| EXERCISE MATERIAL |
-=-=-

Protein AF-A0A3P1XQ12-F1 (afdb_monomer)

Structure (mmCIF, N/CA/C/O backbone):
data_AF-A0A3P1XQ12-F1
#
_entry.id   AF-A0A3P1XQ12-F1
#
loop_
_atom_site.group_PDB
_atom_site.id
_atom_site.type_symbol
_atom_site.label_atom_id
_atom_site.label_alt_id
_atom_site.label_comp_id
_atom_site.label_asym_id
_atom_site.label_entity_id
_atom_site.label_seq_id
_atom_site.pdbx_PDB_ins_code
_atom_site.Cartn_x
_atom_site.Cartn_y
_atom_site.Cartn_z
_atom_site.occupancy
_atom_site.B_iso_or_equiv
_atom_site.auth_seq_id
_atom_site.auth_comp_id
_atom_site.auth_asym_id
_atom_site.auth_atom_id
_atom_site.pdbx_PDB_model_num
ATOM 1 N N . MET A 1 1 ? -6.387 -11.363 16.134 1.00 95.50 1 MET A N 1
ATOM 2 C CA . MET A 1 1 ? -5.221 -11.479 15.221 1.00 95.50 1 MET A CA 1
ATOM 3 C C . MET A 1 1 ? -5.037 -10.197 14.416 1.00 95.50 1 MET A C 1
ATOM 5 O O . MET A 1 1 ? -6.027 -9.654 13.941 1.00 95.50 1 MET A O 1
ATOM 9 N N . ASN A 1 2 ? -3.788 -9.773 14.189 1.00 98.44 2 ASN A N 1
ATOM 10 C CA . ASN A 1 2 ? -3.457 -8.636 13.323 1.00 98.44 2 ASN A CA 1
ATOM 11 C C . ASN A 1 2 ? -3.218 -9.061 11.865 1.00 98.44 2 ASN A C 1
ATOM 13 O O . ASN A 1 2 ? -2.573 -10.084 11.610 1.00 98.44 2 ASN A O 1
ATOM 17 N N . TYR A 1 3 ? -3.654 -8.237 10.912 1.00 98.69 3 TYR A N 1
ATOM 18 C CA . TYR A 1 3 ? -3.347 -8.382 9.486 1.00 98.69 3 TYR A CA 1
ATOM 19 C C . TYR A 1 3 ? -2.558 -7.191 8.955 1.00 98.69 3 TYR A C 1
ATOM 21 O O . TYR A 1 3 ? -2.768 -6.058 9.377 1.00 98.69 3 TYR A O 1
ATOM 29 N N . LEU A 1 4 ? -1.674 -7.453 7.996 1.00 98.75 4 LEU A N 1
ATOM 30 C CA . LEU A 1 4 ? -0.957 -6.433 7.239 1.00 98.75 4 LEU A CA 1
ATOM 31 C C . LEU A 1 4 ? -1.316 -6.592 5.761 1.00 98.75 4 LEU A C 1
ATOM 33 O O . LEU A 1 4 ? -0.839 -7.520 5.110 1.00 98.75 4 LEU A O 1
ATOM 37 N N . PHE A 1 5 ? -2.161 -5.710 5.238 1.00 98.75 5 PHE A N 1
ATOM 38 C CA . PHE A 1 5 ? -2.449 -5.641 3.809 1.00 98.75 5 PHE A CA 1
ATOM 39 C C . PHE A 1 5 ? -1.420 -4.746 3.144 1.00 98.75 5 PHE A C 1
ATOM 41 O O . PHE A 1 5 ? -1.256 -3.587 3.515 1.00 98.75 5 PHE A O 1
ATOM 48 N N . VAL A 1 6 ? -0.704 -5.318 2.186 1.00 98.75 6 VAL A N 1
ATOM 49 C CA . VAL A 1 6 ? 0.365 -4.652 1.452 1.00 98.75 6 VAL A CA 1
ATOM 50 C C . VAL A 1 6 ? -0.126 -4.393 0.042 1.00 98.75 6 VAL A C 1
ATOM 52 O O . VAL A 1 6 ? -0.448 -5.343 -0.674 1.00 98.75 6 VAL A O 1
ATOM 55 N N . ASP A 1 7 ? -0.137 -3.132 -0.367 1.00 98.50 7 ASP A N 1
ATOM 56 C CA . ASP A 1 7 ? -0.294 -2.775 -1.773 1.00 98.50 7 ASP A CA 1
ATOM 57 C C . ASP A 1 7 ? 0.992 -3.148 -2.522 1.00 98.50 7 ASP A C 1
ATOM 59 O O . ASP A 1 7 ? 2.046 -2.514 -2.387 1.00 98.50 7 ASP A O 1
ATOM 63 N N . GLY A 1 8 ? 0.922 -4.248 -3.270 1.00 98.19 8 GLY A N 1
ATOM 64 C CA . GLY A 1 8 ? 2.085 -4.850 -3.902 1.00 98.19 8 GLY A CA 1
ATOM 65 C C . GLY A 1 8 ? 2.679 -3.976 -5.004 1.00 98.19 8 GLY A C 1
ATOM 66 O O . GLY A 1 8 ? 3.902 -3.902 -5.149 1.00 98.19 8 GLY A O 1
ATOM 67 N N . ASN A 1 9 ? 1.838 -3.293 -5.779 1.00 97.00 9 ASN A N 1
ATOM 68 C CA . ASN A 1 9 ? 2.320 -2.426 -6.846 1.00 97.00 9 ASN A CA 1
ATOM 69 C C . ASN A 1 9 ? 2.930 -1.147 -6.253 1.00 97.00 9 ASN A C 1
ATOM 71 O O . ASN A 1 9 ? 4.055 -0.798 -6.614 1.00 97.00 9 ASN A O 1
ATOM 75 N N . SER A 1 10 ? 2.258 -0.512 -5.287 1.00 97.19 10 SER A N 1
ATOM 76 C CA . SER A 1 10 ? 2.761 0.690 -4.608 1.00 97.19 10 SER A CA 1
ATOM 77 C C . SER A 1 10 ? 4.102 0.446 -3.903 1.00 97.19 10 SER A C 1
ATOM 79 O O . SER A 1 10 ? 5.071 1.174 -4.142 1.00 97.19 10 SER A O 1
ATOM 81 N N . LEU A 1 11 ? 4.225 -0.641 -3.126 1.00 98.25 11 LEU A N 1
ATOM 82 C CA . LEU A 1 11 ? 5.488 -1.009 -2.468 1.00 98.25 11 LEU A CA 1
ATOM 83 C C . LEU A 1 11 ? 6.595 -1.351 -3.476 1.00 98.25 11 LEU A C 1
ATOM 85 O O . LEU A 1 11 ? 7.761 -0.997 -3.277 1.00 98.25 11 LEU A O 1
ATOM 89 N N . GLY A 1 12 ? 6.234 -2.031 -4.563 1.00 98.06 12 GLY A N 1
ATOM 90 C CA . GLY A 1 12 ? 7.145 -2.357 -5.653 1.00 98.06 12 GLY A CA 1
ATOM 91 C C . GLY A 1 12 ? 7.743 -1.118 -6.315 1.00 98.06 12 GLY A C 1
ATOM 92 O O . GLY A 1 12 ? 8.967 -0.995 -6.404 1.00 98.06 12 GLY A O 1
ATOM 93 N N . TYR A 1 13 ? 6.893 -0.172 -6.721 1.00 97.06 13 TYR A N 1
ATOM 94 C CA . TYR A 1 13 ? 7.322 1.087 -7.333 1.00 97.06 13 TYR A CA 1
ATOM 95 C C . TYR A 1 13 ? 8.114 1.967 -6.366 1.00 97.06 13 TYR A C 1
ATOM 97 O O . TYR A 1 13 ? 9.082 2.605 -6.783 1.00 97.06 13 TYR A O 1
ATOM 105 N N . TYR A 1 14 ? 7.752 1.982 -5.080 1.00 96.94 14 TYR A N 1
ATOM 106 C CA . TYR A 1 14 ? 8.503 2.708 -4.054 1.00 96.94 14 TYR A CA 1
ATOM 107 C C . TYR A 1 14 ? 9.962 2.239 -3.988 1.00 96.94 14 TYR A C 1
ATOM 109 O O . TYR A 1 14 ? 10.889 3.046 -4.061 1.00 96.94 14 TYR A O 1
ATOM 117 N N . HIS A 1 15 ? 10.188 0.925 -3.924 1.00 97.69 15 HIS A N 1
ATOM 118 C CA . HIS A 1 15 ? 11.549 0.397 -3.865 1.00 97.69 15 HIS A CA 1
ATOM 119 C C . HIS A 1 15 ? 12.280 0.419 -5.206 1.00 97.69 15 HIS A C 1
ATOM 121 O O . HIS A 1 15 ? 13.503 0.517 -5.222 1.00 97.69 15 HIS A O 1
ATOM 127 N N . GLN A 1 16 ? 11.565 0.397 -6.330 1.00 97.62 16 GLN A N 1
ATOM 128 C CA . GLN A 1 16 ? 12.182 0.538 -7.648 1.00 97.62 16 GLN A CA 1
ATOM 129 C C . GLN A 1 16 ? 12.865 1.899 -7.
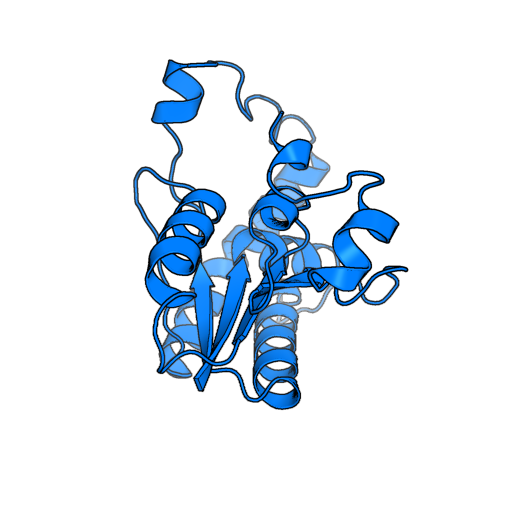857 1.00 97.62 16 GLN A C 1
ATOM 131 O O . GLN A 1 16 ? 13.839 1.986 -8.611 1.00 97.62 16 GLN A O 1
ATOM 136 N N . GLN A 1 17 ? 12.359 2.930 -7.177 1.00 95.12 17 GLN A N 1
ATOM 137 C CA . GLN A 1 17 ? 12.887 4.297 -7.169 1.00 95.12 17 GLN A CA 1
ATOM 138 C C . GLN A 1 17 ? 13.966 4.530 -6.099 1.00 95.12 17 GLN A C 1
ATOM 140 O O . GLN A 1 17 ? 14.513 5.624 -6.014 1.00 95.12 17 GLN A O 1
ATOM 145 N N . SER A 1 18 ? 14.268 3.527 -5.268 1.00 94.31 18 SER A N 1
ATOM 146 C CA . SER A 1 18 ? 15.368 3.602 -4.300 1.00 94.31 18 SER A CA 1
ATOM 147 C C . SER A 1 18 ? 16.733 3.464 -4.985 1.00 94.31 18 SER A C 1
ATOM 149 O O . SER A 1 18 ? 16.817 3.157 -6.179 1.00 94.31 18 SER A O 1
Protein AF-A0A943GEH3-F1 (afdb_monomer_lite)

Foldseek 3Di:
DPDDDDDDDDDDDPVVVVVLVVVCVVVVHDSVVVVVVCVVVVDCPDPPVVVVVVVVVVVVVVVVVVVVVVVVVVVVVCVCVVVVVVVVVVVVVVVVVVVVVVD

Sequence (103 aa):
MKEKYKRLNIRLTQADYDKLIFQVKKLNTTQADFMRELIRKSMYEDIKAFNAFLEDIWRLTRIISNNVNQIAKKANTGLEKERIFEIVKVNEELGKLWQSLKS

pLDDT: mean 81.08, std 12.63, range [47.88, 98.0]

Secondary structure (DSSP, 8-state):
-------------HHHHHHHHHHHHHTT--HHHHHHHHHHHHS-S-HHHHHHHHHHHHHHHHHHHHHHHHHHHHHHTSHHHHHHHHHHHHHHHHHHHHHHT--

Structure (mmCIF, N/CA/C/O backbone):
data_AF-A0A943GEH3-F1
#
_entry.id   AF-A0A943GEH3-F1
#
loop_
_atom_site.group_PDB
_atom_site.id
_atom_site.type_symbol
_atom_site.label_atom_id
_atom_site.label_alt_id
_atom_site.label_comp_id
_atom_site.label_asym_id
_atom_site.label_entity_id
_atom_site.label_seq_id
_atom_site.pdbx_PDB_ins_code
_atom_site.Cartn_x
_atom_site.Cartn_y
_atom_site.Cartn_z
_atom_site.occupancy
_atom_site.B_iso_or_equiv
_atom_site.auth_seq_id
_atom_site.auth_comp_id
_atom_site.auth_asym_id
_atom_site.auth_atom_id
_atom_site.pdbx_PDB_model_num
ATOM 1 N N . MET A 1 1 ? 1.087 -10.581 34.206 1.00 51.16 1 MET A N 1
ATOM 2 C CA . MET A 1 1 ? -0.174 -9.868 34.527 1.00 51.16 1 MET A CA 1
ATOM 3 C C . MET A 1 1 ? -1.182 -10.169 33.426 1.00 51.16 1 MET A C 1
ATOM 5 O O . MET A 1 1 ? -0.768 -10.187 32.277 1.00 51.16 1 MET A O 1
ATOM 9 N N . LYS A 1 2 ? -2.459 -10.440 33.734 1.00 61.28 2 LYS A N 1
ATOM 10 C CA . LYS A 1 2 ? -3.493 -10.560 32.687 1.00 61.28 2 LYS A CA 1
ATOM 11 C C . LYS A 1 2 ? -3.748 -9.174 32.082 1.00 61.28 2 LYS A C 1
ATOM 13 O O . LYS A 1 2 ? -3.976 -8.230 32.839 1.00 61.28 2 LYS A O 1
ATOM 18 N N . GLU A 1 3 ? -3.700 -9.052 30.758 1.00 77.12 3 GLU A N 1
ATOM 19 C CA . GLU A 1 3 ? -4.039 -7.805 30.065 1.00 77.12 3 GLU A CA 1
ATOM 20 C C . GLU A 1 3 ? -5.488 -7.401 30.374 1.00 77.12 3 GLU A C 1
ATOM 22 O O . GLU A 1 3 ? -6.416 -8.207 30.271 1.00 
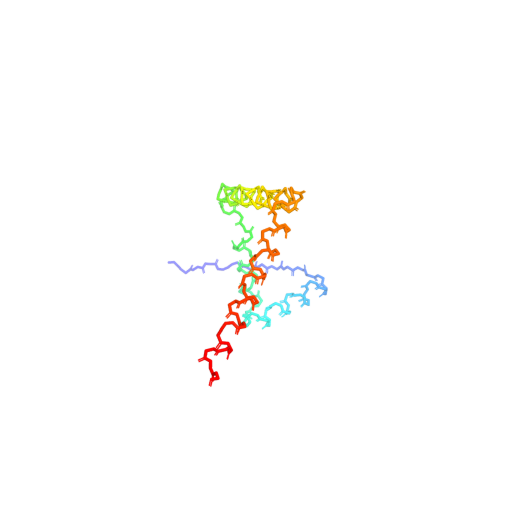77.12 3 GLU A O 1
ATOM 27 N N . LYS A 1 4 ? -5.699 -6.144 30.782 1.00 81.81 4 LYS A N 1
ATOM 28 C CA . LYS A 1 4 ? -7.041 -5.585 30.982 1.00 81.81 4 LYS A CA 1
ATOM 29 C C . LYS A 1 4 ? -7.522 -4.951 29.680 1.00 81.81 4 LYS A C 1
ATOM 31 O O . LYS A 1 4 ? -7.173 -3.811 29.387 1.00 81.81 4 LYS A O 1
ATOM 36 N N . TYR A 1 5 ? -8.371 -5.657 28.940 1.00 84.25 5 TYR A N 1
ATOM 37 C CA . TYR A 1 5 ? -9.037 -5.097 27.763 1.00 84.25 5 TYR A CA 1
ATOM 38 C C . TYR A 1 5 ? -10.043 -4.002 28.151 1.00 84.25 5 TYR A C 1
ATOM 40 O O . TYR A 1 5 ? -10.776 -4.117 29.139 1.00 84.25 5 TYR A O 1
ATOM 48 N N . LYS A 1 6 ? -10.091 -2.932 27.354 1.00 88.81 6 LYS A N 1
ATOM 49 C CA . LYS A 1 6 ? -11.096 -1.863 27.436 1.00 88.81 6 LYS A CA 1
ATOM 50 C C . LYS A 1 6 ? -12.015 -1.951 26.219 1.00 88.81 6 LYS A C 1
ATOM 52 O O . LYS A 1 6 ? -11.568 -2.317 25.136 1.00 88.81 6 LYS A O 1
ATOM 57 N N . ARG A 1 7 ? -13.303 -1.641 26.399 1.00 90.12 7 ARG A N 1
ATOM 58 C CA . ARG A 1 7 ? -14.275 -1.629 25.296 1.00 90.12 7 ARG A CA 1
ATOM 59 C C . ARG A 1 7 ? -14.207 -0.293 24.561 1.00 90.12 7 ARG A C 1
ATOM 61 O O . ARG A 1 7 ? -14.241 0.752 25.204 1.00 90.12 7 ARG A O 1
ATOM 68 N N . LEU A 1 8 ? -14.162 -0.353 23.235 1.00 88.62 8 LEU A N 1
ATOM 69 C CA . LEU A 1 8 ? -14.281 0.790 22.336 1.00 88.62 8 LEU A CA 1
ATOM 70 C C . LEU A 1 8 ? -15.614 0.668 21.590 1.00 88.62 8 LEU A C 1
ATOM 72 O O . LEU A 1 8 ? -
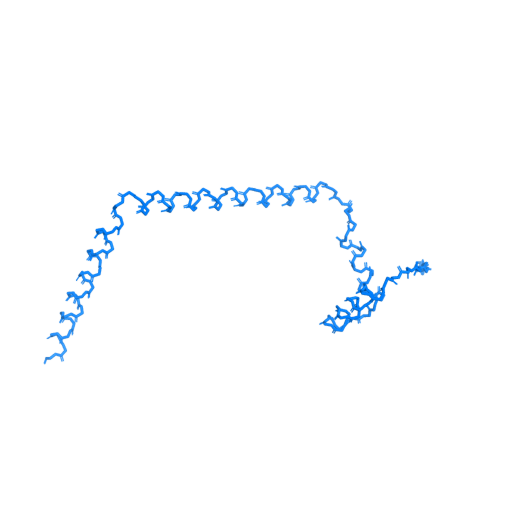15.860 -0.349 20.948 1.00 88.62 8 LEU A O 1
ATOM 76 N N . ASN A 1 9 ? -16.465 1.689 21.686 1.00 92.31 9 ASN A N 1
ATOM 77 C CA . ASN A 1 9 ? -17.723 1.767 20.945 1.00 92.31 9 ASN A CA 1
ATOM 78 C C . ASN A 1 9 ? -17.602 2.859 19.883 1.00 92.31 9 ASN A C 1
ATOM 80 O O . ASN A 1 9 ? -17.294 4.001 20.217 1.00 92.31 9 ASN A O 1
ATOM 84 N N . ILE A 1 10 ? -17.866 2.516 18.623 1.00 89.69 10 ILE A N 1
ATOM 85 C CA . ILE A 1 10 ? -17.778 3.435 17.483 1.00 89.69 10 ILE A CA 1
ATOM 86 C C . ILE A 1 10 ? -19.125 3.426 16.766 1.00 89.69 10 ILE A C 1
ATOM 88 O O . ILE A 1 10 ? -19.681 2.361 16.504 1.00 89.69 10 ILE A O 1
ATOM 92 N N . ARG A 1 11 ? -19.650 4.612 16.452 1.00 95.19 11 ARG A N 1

-=-=-

| DIRECTIONS FOR THIS TASK |
Everything starting at the line containing "ATOM 10 C CA . ASN" and ending at the line containing "ATOM 17 N N" in the records above should be repeated exactly, and only that.

| EXERCISE RESPONSE |
ATOM 10 C CA . ASN A 1 2 ? -3.457 -8.636 13.323 1.00 98.44 2 ASN A CA 1
ATOM 11 C C . ASN A 1 2 ? -3.218 -9.061 11.865 1.00 98.44 2 ASN A C 1
ATOM 13 O O . ASN A 1 2 ? -2.573 -10.084 11.610 1.00 98.44 2 ASN A O 1
ATOM 17 N N . TYR A 1 3 ? -3.654 -8.237 10.912 1.00 98.69 3 TYR A N 1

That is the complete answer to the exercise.